A related issue is https://github.com/confluentinc/ksql/issues/1320 (KSQL in headless mode doesn't do the same validation on input queries as the interactive mode).

Update 2018-11-12: https://github.com/confluentinc/ksql/issues/1320 has been fixed since.

miguno commented 5 years ago

cc @big-andy-coates, this is related to what @apurvam wrote at https://github.com/confluentinc/ksql/issues/1544#issuecomment-437482000:

@big-andy-coates assigning this to you since you are already looking into this problem. It would be good to unify the behavior of multiline statements across modes as well. Right now, I think they are supported in the CLI, but what about in run script and in non-interactive mode?
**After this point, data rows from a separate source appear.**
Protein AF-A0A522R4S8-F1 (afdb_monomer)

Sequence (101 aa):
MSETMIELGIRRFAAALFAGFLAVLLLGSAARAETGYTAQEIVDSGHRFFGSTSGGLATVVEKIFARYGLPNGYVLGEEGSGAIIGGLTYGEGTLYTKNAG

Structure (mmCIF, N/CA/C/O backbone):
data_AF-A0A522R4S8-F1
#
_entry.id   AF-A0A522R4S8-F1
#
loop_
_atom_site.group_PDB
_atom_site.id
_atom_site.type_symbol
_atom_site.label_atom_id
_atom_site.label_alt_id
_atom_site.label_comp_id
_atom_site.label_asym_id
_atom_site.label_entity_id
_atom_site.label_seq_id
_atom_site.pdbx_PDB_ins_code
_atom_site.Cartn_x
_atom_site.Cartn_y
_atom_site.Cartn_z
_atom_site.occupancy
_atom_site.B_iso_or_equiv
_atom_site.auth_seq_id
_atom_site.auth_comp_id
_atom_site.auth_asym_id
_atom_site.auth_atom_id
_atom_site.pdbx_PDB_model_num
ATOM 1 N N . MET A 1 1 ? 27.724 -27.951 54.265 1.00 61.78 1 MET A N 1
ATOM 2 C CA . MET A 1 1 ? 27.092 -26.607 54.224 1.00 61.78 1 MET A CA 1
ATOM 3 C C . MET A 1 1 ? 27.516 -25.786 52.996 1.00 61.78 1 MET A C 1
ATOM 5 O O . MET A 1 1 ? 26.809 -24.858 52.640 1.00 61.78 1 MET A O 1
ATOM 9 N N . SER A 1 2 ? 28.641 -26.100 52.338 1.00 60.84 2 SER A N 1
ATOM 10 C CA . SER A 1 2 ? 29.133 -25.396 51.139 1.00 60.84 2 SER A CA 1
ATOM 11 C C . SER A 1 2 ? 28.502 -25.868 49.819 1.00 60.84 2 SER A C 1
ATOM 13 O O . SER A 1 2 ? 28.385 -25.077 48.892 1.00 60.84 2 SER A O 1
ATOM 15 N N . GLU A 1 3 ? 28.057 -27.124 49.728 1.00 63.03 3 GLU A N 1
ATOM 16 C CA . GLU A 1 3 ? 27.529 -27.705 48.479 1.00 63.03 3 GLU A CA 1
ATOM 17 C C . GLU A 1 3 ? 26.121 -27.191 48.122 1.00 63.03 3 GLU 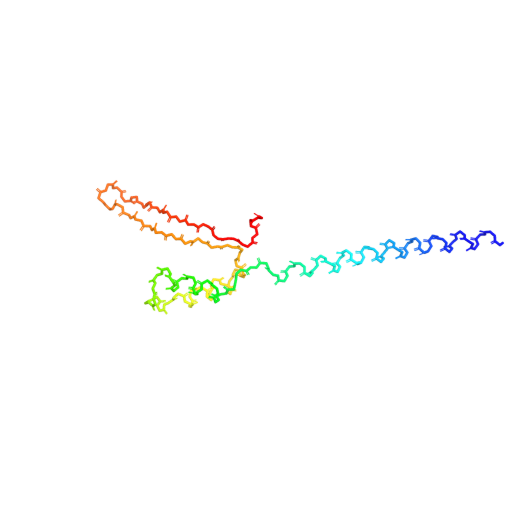A C 1
ATOM 19 O O . GLU A 1 3 ? 25.835 -26.892 46.965 1.00 63.03 3 GLU A O 1
ATOM 24 N N . THR A 1 4 ? 25.270 -26.948 49.125 1.00 69.88 4 THR A N 1
ATOM 25 C CA . THR A 1 4 ? 23.911 -26.399 48.941 1.00 69.88 4 THR A CA 1
ATOM 26 C C . THR A 1 4 ? 23.903 -24.937 48.480 1.00 69.88 4 THR A C 1
ATOM 28 O O . THR A 1 4 ? 22.951 -24.485 47.844 1.00 69.88 4 THR A O 1
ATOM 31 N N . MET A 1 5 ? 24.974 -24.191 48.770 1.00 64.19 5 MET A N 1
ATOM 32 C CA . MET A 1 5 ? 25.150 -22.795 48.354 1.00 64.19 5 MET A CA 1
ATOM 33 C C . MET A 1 5 ? 25.448 -22.680 46.850 1.00 64.19 5 MET A C 1
ATOM 35 O O . MET A 1 5 ? 25.026 -21.717 46.210 1.00 64.19 5 MET A O 1
ATOM 39 N N . ILE A 1 6 ? 26.136 -23.673 46.275 1.00 71.88 6 ILE A N 1
ATOM 40 C CA . ILE A 1 6 ? 26.529 -23.693 44.859 1.00 71.88 6 ILE A CA 1
ATOM 41 C C . ILE A 1 6 ? 25.332 -24.056 43.970 1.00 71.88 6 ILE A C 1
ATOM 43 O O . ILE A 1 6 ? 25.056 -23.356 42.994 1.00 71.88 6 ILE A O 1
ATOM 47 N N . GLU A 1 7 ? 24.561 -25.085 44.336 1.00 74.88 7 GLU A N 1
ATOM 48 C CA . GLU A 1 7 ? 23.364 -25.480 43.578 1.00 74.88 7 GLU A CA 1
ATOM 49 C C . GLU A 1 7 ? 22.297 -24.379 43.540 1.00 74.88 7 GLU A C 1
ATOM 51 O O . GLU A 1 7 ? 21.656 -24.151 42.509 1.00 74.88 7 GLU A O 1
ATOM 56 N N . LEU A 1 8 ? 22.121 -23.648 44.645 1.00 75.19 8 LEU A N 1
ATOM 57 C CA . LEU A 1 8 ? 21.178 -22.535 44.702 1.00 75.19 8 LEU A CA 1
ATOM 58 C C . LEU A 1 8 ? 21.595 -21.390 43.766 1.00 75.19 8 LEU A C 1
ATOM 60 O O . LEU A 1 8 ? 20.738 -20.796 43.110 1.00 75.19 8 LEU A O 1
ATOM 64 N N . GLY A 1 9 ? 22.897 -21.106 43.659 1.00 76.00 9 GLY A N 1
ATOM 65 C CA . GLY A 1 9 ? 23.429 -20.102 42.735 1.00 76.00 9 GLY A CA 1
ATOM 66 C C . GLY A 1 9 ? 23.140 -20.446 41.272 1.00 76.00 9 GLY A C 1
ATOM 67 O O . GLY A 1 9 ? 22.622 -19.609 40.529 1.00 76.00 9 GLY A O 1
ATOM 68 N N . ILE A 1 10 ? 23.379 -21.701 40.882 1.00 82.31 10 ILE A N 1
ATOM 69 C CA . ILE A 1 10 ? 23.159 -22.188 39.510 1.00 82.31 10 ILE A CA 1
ATOM 70 C C . ILE A 1 10 ? 21.675 -22.123 39.132 1.00 82.31 10 ILE A C 1
ATOM 72 O O . ILE A 1 10 ? 21.331 -21.644 38.052 1.00 82.31 10 ILE A O 1
ATOM 76 N N . ARG A 1 11 ? 20.771 -22.533 40.032 1.00 80.25 11 ARG A N 1
ATOM 77 C CA . ARG A 1 11 ? 19.319 -22.501 39.777 1.00 80.25 11 ARG A CA 1
ATOM 78 C C . ARG A 1 11 ? 18.787 -21.083 39.588 1.00 80.25 11 ARG A C 1
ATOM 80 O O . ARG A 1 11 ? 17.938 -20.862 38.727 1.00 80.25 11 ARG A O 1
ATOM 87 N N . ARG A 1 12 ? 19.292 -20.113 40.357 1.00 82.62 12 ARG A N 1
ATOM 88 C CA . ARG A 1 12 ? 18.902 -18.700 40.208 1.00 82.62 12 ARG A CA 1
ATOM 89 C C . ARG A 1 12 ? 19.449 -18.096 38.922 1.00 82.62 12 ARG A C 1
ATOM 91 O O . ARG A 1 12 ? 18.734 -17.347 38.266 1.00 82.62 12 ARG A O 1
ATOM 98 N N . PHE A 1 13 ? 20.667 -18.469 38.537 1.00 83.50 13 PHE A N 1
ATOM 99 C CA . PHE A 1 13 ? 21.255 -18.043 37.273 1.00 83.50 13 PHE A CA 1
ATOM 100 C C . PHE A 1 13 ? 20.485 -18.609 36.071 1.00 83.50 13 PHE A C 1
ATOM 102 O O . PHE A 1 13 ? 20.099 -17.859 35.179 1.00 83.50 13 PHE A O 1
ATOM 109 N N . ALA A 1 14 ? 20.154 -19.904 36.090 1.00 84.25 14 ALA A N 1
ATOM 110 C CA . ALA A 1 14 ? 19.343 -20.541 35.054 1.00 84.25 14 ALA A CA 1
ATOM 111 C C . ALA A 1 14 ? 17.931 -19.933 34.958 1.00 84.25 14 ALA A C 1
ATOM 113 O O . ALA A 1 14 ? 17.450 -19.664 33.858 1.00 84.25 14 ALA A O 1
ATOM 114 N N . ALA A 1 15 ? 17.287 -19.650 36.096 1.00 86.19 15 ALA A N 1
ATOM 115 C CA . ALA A 1 15 ? 15.985 -18.984 36.123 1.00 86.19 15 ALA A CA 1
ATOM 116 C C . ALA A 1 15 ? 16.049 -17.546 35.580 1.00 86.19 15 ALA A C 1
ATOM 118 O O . ALA A 1 15 ? 15.143 -17.133 34.862 1.00 86.19 15 ALA A O 1
ATOM 119 N N . ALA A 1 16 ? 17.120 -16.799 35.872 1.00 85.25 16 ALA A N 1
ATOM 120 C CA . ALA A 1 16 ? 17.322 -15.450 35.343 1.00 85.25 16 ALA A CA 1
ATOM 121 C C . ALA A 1 16 ? 17.547 -15.454 33.822 1.00 85.25 16 ALA A C 1
ATOM 123 O O . ALA A 1 16 ? 16.964 -14.630 33.120 1.00 85.25 16 ALA A O 1
ATOM 124 N N . LEU A 1 17 ? 18.322 -16.413 33.300 1.00 88.19 17 LEU A N 1
ATOM 125 C CA . LEU A 1 17 ? 18.510 -16.586 31.856 1.00 88.19 17 LEU A CA 1
ATOM 126 C C . LEU A 1 17 ? 17.207 -16.977 31.153 1.00 88.19 17 LEU A C 1
ATOM 128 O O . LEU A 1 17 ? 16.876 -16.413 30.113 1.00 88.19 17 LEU A O 1
ATOM 132 N N . PHE A 1 18 ? 16.441 -17.901 31.737 1.00 88.12 18 PHE A N 1
ATOM 133 C CA . PHE A 1 18 ? 15.159 -18.330 31.183 1.00 88.12 18 PHE A CA 1
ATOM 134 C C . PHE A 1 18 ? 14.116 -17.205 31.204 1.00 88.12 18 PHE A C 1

big-andy-coates commented 5 years ago

With the above PR the CLI itself handles run script commands by loading the file contents and posting to the rest endpoint as a normal (multi-line) request. So the statements are handled like any other statements sent via the CLI.

I've also extended the rest API to support SET and UNSET commands within multi-line requests. The commands only affect properties within the scope of the request itself, i.e. within the scope of the script.

@ybyzek, is you have the time I'd love for you to test this out and make sure you're happy with the functionality and there aren't any edge cases I've not thought of.

Thanks,

Andy

ybyzek commented 5 years ago

@big-andy-coates wonderful! I'm happy to validate, let's sync offline on logistics to validate.